[Opening Dataset entries section]

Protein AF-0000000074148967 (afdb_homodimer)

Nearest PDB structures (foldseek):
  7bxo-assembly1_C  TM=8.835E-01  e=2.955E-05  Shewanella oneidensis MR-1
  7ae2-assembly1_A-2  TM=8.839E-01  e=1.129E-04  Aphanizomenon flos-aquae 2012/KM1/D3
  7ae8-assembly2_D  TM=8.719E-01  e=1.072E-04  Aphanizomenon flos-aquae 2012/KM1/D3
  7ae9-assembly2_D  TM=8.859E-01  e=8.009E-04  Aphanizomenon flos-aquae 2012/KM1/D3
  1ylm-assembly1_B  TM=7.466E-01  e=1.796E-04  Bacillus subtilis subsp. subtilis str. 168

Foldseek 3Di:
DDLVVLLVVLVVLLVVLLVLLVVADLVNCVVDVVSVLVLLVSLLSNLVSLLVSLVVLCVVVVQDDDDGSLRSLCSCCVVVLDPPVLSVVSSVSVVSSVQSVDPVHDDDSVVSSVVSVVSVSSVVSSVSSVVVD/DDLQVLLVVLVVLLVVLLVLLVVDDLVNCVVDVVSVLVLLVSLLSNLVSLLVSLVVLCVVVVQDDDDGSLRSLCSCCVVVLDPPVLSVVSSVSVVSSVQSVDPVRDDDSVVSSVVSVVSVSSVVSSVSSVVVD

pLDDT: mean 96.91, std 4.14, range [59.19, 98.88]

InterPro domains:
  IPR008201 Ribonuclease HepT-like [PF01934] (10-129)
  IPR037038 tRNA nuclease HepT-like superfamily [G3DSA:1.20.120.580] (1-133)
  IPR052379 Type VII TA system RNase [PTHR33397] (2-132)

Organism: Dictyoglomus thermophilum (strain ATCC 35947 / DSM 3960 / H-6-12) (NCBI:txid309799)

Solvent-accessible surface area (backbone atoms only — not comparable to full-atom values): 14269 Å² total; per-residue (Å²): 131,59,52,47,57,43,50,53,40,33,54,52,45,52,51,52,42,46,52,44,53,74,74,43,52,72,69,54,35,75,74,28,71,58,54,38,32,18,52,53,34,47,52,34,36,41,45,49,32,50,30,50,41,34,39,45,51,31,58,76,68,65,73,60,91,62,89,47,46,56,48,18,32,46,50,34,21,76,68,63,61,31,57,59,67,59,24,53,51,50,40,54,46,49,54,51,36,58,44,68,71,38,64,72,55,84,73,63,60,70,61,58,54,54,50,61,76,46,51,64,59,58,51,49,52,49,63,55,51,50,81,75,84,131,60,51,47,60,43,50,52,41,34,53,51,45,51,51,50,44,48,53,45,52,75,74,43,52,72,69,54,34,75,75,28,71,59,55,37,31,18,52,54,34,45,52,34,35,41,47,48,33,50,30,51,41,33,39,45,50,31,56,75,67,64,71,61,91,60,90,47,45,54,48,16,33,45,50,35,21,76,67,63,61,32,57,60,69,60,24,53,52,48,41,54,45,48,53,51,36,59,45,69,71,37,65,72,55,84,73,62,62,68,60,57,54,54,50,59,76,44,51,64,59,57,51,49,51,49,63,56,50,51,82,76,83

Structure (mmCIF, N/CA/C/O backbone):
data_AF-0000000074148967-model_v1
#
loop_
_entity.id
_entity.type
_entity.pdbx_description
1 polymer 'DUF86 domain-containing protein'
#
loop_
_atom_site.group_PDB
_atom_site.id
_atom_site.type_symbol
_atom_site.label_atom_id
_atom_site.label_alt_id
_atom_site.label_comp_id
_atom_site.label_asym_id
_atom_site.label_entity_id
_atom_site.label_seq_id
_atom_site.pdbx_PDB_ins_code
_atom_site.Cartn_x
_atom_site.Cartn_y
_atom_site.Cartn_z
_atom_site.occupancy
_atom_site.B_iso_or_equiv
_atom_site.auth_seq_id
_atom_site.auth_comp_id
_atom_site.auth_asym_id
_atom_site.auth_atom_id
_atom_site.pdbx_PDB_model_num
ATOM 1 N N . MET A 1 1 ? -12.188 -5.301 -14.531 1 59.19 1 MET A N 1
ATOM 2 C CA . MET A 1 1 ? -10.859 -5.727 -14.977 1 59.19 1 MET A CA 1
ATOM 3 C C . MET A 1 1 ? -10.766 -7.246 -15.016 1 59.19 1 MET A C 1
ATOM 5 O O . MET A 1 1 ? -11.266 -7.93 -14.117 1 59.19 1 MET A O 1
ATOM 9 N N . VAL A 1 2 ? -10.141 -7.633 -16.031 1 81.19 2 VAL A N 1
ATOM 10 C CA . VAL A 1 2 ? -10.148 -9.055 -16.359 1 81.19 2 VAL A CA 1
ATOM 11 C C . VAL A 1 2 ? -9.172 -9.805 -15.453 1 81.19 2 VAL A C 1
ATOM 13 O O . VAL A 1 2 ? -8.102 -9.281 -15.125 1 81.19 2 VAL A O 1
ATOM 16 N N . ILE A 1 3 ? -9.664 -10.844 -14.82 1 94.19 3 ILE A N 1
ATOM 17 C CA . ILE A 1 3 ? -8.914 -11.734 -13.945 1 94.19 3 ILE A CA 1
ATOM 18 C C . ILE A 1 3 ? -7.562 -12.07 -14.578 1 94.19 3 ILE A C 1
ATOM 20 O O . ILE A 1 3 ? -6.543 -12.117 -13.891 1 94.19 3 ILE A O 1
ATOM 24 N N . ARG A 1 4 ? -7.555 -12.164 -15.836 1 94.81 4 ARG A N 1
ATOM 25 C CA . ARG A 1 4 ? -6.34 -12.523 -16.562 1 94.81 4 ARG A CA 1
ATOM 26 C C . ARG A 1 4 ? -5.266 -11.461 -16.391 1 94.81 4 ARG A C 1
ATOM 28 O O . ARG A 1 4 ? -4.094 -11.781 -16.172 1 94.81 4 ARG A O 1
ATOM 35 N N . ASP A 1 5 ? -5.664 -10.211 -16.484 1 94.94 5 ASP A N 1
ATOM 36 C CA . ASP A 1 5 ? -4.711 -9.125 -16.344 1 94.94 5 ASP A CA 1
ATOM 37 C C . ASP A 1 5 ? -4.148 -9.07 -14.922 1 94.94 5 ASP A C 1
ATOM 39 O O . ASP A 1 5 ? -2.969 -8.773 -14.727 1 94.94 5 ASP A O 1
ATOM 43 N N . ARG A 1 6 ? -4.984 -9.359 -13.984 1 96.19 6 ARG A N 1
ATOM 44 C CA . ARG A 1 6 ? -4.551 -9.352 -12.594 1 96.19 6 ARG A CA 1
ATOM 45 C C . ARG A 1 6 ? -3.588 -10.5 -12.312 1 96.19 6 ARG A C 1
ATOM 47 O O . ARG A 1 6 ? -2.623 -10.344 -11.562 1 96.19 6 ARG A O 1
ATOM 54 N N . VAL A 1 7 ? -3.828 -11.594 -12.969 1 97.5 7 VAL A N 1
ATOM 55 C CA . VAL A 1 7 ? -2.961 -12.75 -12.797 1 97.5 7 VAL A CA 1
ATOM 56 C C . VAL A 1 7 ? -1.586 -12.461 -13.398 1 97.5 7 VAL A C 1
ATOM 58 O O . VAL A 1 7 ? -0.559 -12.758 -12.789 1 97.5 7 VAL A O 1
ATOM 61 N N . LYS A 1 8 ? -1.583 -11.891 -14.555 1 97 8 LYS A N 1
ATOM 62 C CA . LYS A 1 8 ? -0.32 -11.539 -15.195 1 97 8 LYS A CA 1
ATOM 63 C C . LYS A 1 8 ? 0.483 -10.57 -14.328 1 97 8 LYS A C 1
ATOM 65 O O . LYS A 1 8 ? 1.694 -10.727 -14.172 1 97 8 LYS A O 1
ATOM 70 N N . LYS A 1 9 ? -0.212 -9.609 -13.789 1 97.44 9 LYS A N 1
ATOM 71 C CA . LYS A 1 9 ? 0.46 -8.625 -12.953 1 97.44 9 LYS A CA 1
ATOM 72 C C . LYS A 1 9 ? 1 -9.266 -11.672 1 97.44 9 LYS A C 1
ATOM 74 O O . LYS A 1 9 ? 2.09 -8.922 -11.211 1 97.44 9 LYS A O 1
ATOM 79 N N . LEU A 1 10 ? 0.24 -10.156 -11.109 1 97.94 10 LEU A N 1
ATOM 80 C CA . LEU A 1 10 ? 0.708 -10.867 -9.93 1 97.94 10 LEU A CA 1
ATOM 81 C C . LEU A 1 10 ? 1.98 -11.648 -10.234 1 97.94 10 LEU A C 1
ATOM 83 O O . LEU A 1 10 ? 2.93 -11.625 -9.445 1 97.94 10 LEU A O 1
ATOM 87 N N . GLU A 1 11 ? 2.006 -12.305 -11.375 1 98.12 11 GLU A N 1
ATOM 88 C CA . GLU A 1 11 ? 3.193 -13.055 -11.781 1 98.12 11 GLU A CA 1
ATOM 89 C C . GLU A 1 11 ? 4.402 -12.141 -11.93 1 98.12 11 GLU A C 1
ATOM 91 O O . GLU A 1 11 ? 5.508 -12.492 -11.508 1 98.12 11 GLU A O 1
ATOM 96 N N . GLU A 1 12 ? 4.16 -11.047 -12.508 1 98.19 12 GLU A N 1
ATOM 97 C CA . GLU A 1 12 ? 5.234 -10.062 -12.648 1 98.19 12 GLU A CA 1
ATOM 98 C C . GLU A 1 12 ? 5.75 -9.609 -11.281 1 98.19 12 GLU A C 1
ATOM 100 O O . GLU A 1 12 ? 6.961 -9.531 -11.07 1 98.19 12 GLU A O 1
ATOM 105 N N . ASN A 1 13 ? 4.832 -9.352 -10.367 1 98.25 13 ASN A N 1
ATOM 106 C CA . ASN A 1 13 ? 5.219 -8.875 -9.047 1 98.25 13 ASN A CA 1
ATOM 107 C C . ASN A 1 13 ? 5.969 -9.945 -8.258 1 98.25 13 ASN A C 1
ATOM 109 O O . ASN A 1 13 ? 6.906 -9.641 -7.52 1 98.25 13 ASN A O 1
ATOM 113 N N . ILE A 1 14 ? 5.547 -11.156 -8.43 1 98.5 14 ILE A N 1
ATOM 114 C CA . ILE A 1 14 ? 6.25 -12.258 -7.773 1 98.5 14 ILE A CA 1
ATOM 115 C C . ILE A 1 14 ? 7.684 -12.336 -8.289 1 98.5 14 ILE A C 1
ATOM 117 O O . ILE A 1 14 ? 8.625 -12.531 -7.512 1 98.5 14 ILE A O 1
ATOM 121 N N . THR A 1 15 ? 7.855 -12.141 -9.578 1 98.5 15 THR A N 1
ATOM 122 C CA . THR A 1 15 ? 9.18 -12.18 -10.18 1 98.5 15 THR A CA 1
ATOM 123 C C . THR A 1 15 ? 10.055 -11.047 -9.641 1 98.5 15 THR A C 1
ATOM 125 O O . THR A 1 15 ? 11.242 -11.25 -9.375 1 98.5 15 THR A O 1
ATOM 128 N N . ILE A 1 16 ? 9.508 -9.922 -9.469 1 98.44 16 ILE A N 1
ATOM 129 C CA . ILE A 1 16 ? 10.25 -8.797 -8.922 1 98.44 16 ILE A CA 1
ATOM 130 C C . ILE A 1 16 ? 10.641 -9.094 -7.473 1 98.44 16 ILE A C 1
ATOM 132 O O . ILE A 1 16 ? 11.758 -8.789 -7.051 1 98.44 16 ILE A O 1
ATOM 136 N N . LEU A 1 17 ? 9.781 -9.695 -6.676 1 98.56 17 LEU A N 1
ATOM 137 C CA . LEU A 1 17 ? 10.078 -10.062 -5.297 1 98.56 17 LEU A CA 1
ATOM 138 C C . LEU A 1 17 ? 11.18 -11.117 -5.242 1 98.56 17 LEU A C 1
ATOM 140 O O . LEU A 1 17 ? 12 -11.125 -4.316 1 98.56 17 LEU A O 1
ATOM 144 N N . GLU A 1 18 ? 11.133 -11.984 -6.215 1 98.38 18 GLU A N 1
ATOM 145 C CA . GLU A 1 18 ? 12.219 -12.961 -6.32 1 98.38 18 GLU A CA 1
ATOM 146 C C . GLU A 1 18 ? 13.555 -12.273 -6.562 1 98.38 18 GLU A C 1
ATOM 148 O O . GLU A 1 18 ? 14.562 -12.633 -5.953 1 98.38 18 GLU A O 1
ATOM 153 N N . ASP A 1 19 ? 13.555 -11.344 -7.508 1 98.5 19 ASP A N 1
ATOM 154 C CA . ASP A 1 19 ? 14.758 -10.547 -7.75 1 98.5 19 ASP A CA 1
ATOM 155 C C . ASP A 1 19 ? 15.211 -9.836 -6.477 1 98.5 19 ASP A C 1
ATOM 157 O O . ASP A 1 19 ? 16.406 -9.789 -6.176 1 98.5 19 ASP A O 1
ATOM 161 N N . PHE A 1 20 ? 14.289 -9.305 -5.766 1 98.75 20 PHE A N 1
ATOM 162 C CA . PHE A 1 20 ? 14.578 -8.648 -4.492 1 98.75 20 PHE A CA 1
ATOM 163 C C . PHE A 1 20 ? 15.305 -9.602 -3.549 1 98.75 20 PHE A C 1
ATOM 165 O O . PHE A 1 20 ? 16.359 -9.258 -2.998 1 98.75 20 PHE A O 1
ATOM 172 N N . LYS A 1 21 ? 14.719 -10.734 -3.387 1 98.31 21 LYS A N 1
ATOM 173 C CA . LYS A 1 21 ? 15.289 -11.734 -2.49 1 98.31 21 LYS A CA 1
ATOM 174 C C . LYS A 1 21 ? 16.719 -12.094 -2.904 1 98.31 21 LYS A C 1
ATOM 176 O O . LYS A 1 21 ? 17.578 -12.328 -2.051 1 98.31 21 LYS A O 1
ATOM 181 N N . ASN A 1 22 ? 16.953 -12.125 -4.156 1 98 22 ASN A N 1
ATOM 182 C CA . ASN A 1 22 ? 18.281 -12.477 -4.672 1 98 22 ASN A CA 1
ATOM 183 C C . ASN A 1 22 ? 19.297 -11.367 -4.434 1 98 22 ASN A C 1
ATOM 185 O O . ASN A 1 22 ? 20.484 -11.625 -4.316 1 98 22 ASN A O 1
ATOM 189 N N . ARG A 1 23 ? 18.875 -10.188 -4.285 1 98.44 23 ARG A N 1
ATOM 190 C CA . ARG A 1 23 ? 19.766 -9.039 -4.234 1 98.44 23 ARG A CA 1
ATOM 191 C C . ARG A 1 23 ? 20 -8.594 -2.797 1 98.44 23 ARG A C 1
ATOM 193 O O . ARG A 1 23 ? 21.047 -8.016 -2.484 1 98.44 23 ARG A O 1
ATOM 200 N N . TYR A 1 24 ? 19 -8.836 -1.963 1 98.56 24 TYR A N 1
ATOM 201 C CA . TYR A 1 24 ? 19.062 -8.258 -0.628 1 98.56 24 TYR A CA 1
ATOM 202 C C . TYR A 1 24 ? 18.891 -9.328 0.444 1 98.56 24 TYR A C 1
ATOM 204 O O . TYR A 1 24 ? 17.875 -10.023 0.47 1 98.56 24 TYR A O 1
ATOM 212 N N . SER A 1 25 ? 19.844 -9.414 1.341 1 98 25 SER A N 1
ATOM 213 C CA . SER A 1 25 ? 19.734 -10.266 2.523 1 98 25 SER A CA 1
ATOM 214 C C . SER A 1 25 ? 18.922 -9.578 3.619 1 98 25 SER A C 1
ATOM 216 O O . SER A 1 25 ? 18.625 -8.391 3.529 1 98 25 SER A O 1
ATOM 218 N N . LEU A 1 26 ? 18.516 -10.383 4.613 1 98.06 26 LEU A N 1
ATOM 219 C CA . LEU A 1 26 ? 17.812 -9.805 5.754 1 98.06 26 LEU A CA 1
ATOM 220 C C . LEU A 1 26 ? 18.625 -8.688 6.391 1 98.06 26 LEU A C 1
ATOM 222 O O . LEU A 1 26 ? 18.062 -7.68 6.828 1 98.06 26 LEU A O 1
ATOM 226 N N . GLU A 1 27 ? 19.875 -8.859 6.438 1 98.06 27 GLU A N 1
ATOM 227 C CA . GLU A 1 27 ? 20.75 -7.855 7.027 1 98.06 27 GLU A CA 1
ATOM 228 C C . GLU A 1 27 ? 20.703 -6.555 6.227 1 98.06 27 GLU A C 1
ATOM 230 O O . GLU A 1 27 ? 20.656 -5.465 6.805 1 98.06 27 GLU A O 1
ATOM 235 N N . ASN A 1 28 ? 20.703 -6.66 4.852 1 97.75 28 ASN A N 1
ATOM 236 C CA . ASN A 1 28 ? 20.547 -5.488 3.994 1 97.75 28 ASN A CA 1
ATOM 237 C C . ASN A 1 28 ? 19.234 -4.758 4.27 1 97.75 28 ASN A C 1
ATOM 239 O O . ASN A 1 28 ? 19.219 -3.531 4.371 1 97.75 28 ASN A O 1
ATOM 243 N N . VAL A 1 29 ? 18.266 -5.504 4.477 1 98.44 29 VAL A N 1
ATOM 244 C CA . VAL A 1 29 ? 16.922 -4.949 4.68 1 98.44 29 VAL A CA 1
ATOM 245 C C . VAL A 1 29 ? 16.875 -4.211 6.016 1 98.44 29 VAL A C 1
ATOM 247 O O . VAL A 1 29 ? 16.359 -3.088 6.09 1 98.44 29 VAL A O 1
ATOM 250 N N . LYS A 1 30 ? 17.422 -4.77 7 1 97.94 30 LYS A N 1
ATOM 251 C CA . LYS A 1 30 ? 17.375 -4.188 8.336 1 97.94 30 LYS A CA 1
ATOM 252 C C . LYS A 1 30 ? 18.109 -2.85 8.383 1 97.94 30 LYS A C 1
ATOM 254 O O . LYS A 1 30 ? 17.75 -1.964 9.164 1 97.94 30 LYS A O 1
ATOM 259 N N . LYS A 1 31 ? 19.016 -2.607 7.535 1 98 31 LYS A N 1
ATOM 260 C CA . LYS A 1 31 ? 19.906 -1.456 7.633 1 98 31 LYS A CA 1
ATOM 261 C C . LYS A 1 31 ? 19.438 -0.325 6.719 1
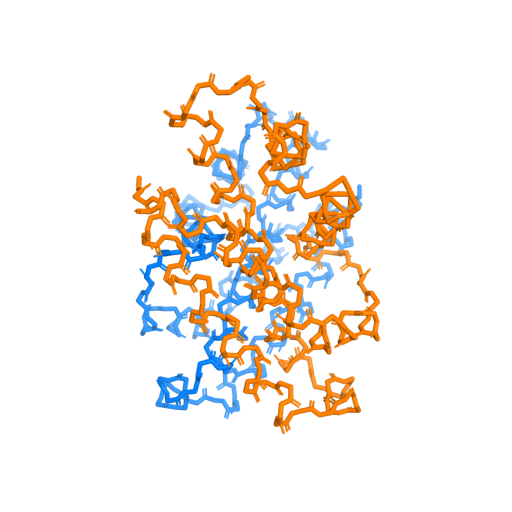 98 31 LYS A C 1
ATOM 263 O O . LYS A 1 31 ? 19.984 0.784 6.773 1 98 31 LYS A O 1
ATOM 268 N N . ASP A 1 32 ? 18.484 -0.558 5.91 1 98.5 32 ASP A N 1
ATOM 269 C CA . ASP A 1 32 ? 18.109 0.428 4.902 1 98.5 32 ASP A CA 1
ATOM 270 C C . ASP A 1 32 ? 16.578 0.549 4.801 1 98.5 32 ASP A C 1
ATOM 272 O O . ASP A 1 32 ? 15.93 -0.302 4.195 1 98.5 32 ASP A O 1
ATOM 276 N N . LYS A 1 33 ? 16.062 1.639 5.23 1 98.5 33 LYS A N 1
ATOM 277 C CA . LYS A 1 33 ? 14.617 1.87 5.293 1 98.5 33 LYS A CA 1
ATOM 278 C C . LYS A 1 33 ? 14 1.873 3.896 1 98.5 33 LYS A C 1
ATOM 280 O O . LYS A 1 33 ? 12.852 1.467 3.719 1 98.5 33 LYS A O 1
ATOM 285 N N . ILE A 1 34 ? 14.758 2.303 2.93 1 98.69 34 ILE A N 1
ATOM 286 C CA . ILE A 1 34 ? 14.266 2.348 1.557 1 98.69 34 ILE A CA 1
ATOM 287 C C . ILE A 1 34 ? 14.094 0.926 1.024 1 98.69 34 ILE A C 1
ATOM 289 O O . ILE A 1 34 ? 13.094 0.619 0.368 1 98.69 34 ILE A O 1
ATOM 293 N N . ILE A 1 35 ? 15.07 0.059 1.324 1 98.69 35 ILE A N 1
ATOM 294 C CA . ILE A 1 35 ? 14.977 -1.339 0.919 1 98.69 35 ILE A CA 1
ATOM 295 C C . ILE A 1 35 ? 13.844 -2.023 1.687 1 98.69 35 ILE A C 1
ATOM 297 O O . ILE A 1 35 ? 13.148 -2.883 1.143 1 98.69 35 ILE A O 1
ATOM 301 N N . GLN A 1 36 ? 13.617 -1.608 2.955 1 98.81 36 GLN A N 1
ATOM 302 C CA . GLN A 1 36 ? 12.461 -2.092 3.711 1 98.81 36 GLN A CA 1
ATOM 303 C C . GLN A 1 36 ? 11.156 -1.741 3.008 1 98.81 36 GLN A C 1
ATOM 305 O O . GLN A 1 36 ? 10.242 -2.568 2.93 1 98.81 36 GLN A O 1
ATOM 310 N N . TRP A 1 37 ? 11.078 -0.51 2.539 1 98.81 37 TRP A N 1
ATOM 311 C CA . TRP A 1 37 ? 9.883 -0.054 1.846 1 98.81 37 TRP A CA 1
ATOM 312 C C . TRP A 1 37 ? 9.609 -0.904 0.609 1 98.81 37 TRP A C 1
ATOM 314 O O . TRP A 1 37 ? 8.469 -1.268 0.336 1 98.81 37 TRP A O 1
ATOM 324 N N . ALA A 1 38 ? 10.656 -1.216 -0.123 1 98.81 38 ALA A N 1
ATOM 325 C CA . ALA A 1 38 ? 10.484 -2.031 -1.323 1 98.81 38 ALA A CA 1
ATOM 326 C C . ALA A 1 38 ? 9.93 -3.41 -0.974 1 98.81 38 ALA A C 1
ATOM 328 O O . ALA A 1 38 ? 9.023 -3.91 -1.644 1 98.81 38 ALA A O 1
ATOM 329 N N . LEU A 1 39 ? 10.461 -3.984 0.084 1 98.81 39 LEU A N 1
ATOM 330 C CA . LEU A 1 39 ? 9.977 -5.285 0.54 1 98.81 39 LEU A CA 1
ATOM 331 C C . LEU A 1 39 ? 8.508 -5.211 0.929 1 98.81 39 LEU A C 1
ATOM 333 O O . LEU A 1 39 ? 7.699 -6.023 0.47 1 98.81 39 LEU A O 1
ATOM 337 N N . LYS A 1 40 ? 8.188 -4.262 1.744 1 98.81 40 LYS A N 1
ATOM 338 C CA . LYS A 1 40 ? 6.832 -4.105 2.26 1 98.81 40 LYS A CA 1
ATOM 339 C C . LYS A 1 40 ? 5.836 -3.877 1.127 1 98.81 40 LYS A C 1
ATOM 341 O O . LYS A 1 40 ? 4.77 -4.496 1.097 1 98.81 40 LYS A O 1
ATOM 346 N N . TYR A 1 41 ? 6.188 -3.104 0.188 1 98.81 41 TYR A N 1
ATOM 347 C CA . TYR A 1 41 ? 5.293 -2.789 -0.922 1 98.81 41 TYR A CA 1
ATOM 348 C C . TYR A 1 41 ? 5.109 -3.998 -1.833 1 98.81 41 TYR A C 1
ATOM 350 O O . TYR A 1 41 ? 4.004 -4.258 -2.314 1 98.81 41 TYR A O 1
ATOM 358 N N . GLY A 1 42 ? 6.242 -4.656 -2.127 1 98.56 42 GLY A N 1
ATOM 359 C CA . GLY A 1 42 ? 6.137 -5.855 -2.943 1 98.56 42 GLY A CA 1
ATOM 360 C C . GLY A 1 42 ? 5.188 -6.887 -2.367 1 98.56 42 GLY A C 1
ATOM 361 O O . GLY A 1 42 ? 4.359 -7.449 -3.088 1 98.56 42 GLY A O 1
ATOM 362 N N . LEU A 1 43 ? 5.332 -7.113 -1.067 1 98.56 43 LEU A N 1
ATOM 363 C CA . LEU A 1 43 ? 4.434 -8.055 -0.403 1 98.56 43 LEU A CA 1
ATOM 364 C C . LEU A 1 43 ? 3.002 -7.531 -0.407 1 98.56 43 LEU A C 1
ATOM 366 O O . LEU A 1 43 ? 2.062 -8.289 -0.662 1 98.56 43 LEU A O 1
ATOM 370 N N . TYR A 1 44 ? 2.814 -6.242 -0.125 1 98.81 44 TYR A N 1
ATOM 371 C CA . TYR A 1 44 ? 1.511 -5.59 -0.186 1 98.81 44 TYR A CA 1
ATOM 372 C C . TYR A 1 44 ? 0.848 -5.824 -1.538 1 98.81 44 TYR A C 1
ATOM 374 O O . TYR A 1 44 ? -0.31 -6.242 -1.605 1 98.81 44 TYR A O 1
ATOM 382 N N . LEU A 1 45 ? 1.586 -5.582 -2.629 1 98.5 45 LEU A N 1
ATOM 383 C CA . LEU A 1 45 ? 1.047 -5.711 -3.979 1 98.5 45 LEU A CA 1
ATOM 384 C C . LEU A 1 45 ? 0.662 -7.156 -4.273 1 98.5 45 LEU A C 1
ATOM 386 O O . LEU A 1 45 ? -0.399 -7.418 -4.848 1 98.5 45 LEU A O 1
ATOM 390 N N . CYS A 1 46 ? 1.516 -8.102 -3.92 1 98.44 46 CYS A N 1
ATOM 391 C CA . CYS A 1 46 ? 1.249 -9.5 -4.227 1 98.44 46 CYS A CA 1
ATOM 392 C C . CYS A 1 46 ? 0.015 -9.992 -3.479 1 98.44 46 CYS A C 1
ATOM 394 O O . CYS A 1 46 ? -0.858 -10.633 -4.07 1 98.44 46 CYS A O 1
ATOM 396 N N . ILE A 1 47 ? -0.074 -9.641 -2.197 1 98.56 47 ILE A N 1
ATOM 397 C CA . ILE A 1 47 ? -1.192 -10.125 -1.396 1 98.56 47 ILE A CA 1
ATOM 398 C C . ILE A 1 47 ? -2.482 -9.438 -1.844 1 98.56 47 ILE A C 1
ATOM 400 O O . ILE A 1 47 ? -3.533 -10.078 -1.934 1 98.56 47 ILE A O 1
ATOM 404 N N . THR A 1 48 ? -2.436 -8.172 -2.129 1 98.62 48 THR A N 1
ATOM 405 C CA . THR A 1 48 ? -3.588 -7.465 -2.674 1 98.62 48 THR A CA 1
ATOM 406 C C . THR A 1 48 ? -4.035 -8.094 -3.99 1 98.62 48 THR A C 1
ATOM 408 O O . THR A 1 48 ? -5.23 -8.312 -4.207 1 98.62 48 THR A O 1
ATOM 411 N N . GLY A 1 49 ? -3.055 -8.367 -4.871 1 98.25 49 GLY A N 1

[Closing Dataset entries section]

Exercise directions
Start with the first line. Please copy exactly each line of the listing through the one with "Organism: Dictyoglomus thermophilum", including it.

Response to the task
Protein AF-0000000074148967 (afdb_homodimer)

Nearest PDB structures (foldseek):
  7bxo-assembly1_C  TM=8.835E-01  e=2.955E-05  Shewanella oneidensis MR-1
  7ae2-assembly1_A-2  TM=8.839E-01  e=1.129E-04  Aphanizomenon flos-aquae 2012/KM1/D3
  7ae8-assembly2_D  TM=8.719E-01  e=1.072E-04  Aphanizomenon flos-aquae 2012/KM1/D3
  7ae9-assembly2_D  TM=8.859E-01  e=8.009E-04  Aphanizomenon flos-aquae 2012/KM1/D3
  1ylm-assembly1_B  TM=7.466E-01  e=1.796E-04  Bacillus subtilis subsp. subtilis str. 168

Foldseek 3Di:
DDLVVLLVVLVVLLVVLLVLLVVADLVNCVVDVVSVLVLLVSLLSNLVSLLVSLVVLCVVVVQDDDDGSLRSLCSCCVVVLDPPVLSVVSSVSVVSSVQSVDPVHDDDSVVSSVVSVVSVSSVVSSVSSVVVD/DDLQVLLVVLVVLLVVLLVLLVVDDLVNCVVDVVSVLVLLVSLLSNLVSLLVSLVVLCVVVVQDDDDGSLRSLCSCCVVVLDPPVLSVVSSVSVVSSVQSVDPVRDDDSVVSSVVSVVSVSSVVSSVSSVVVD

pLDDT: mean 96.91, std 4.14, range [59.19, 98.88]

InterPro domains:
  IPR008201 Ribonuclease HepT-like [PF01934] (10-129)
  IPR037038 tRNA nuclease HepT-like superfamily [G3DSA:1.20.120.580] (1-133)
  IPR052379 Type VII TA system RNase [PTHR33397] (2-132)

Organism: Dictyoglomus thermophilum (strain ATCC 35947 / DSM 3960 / H-6-12) (NCBI:txid309799)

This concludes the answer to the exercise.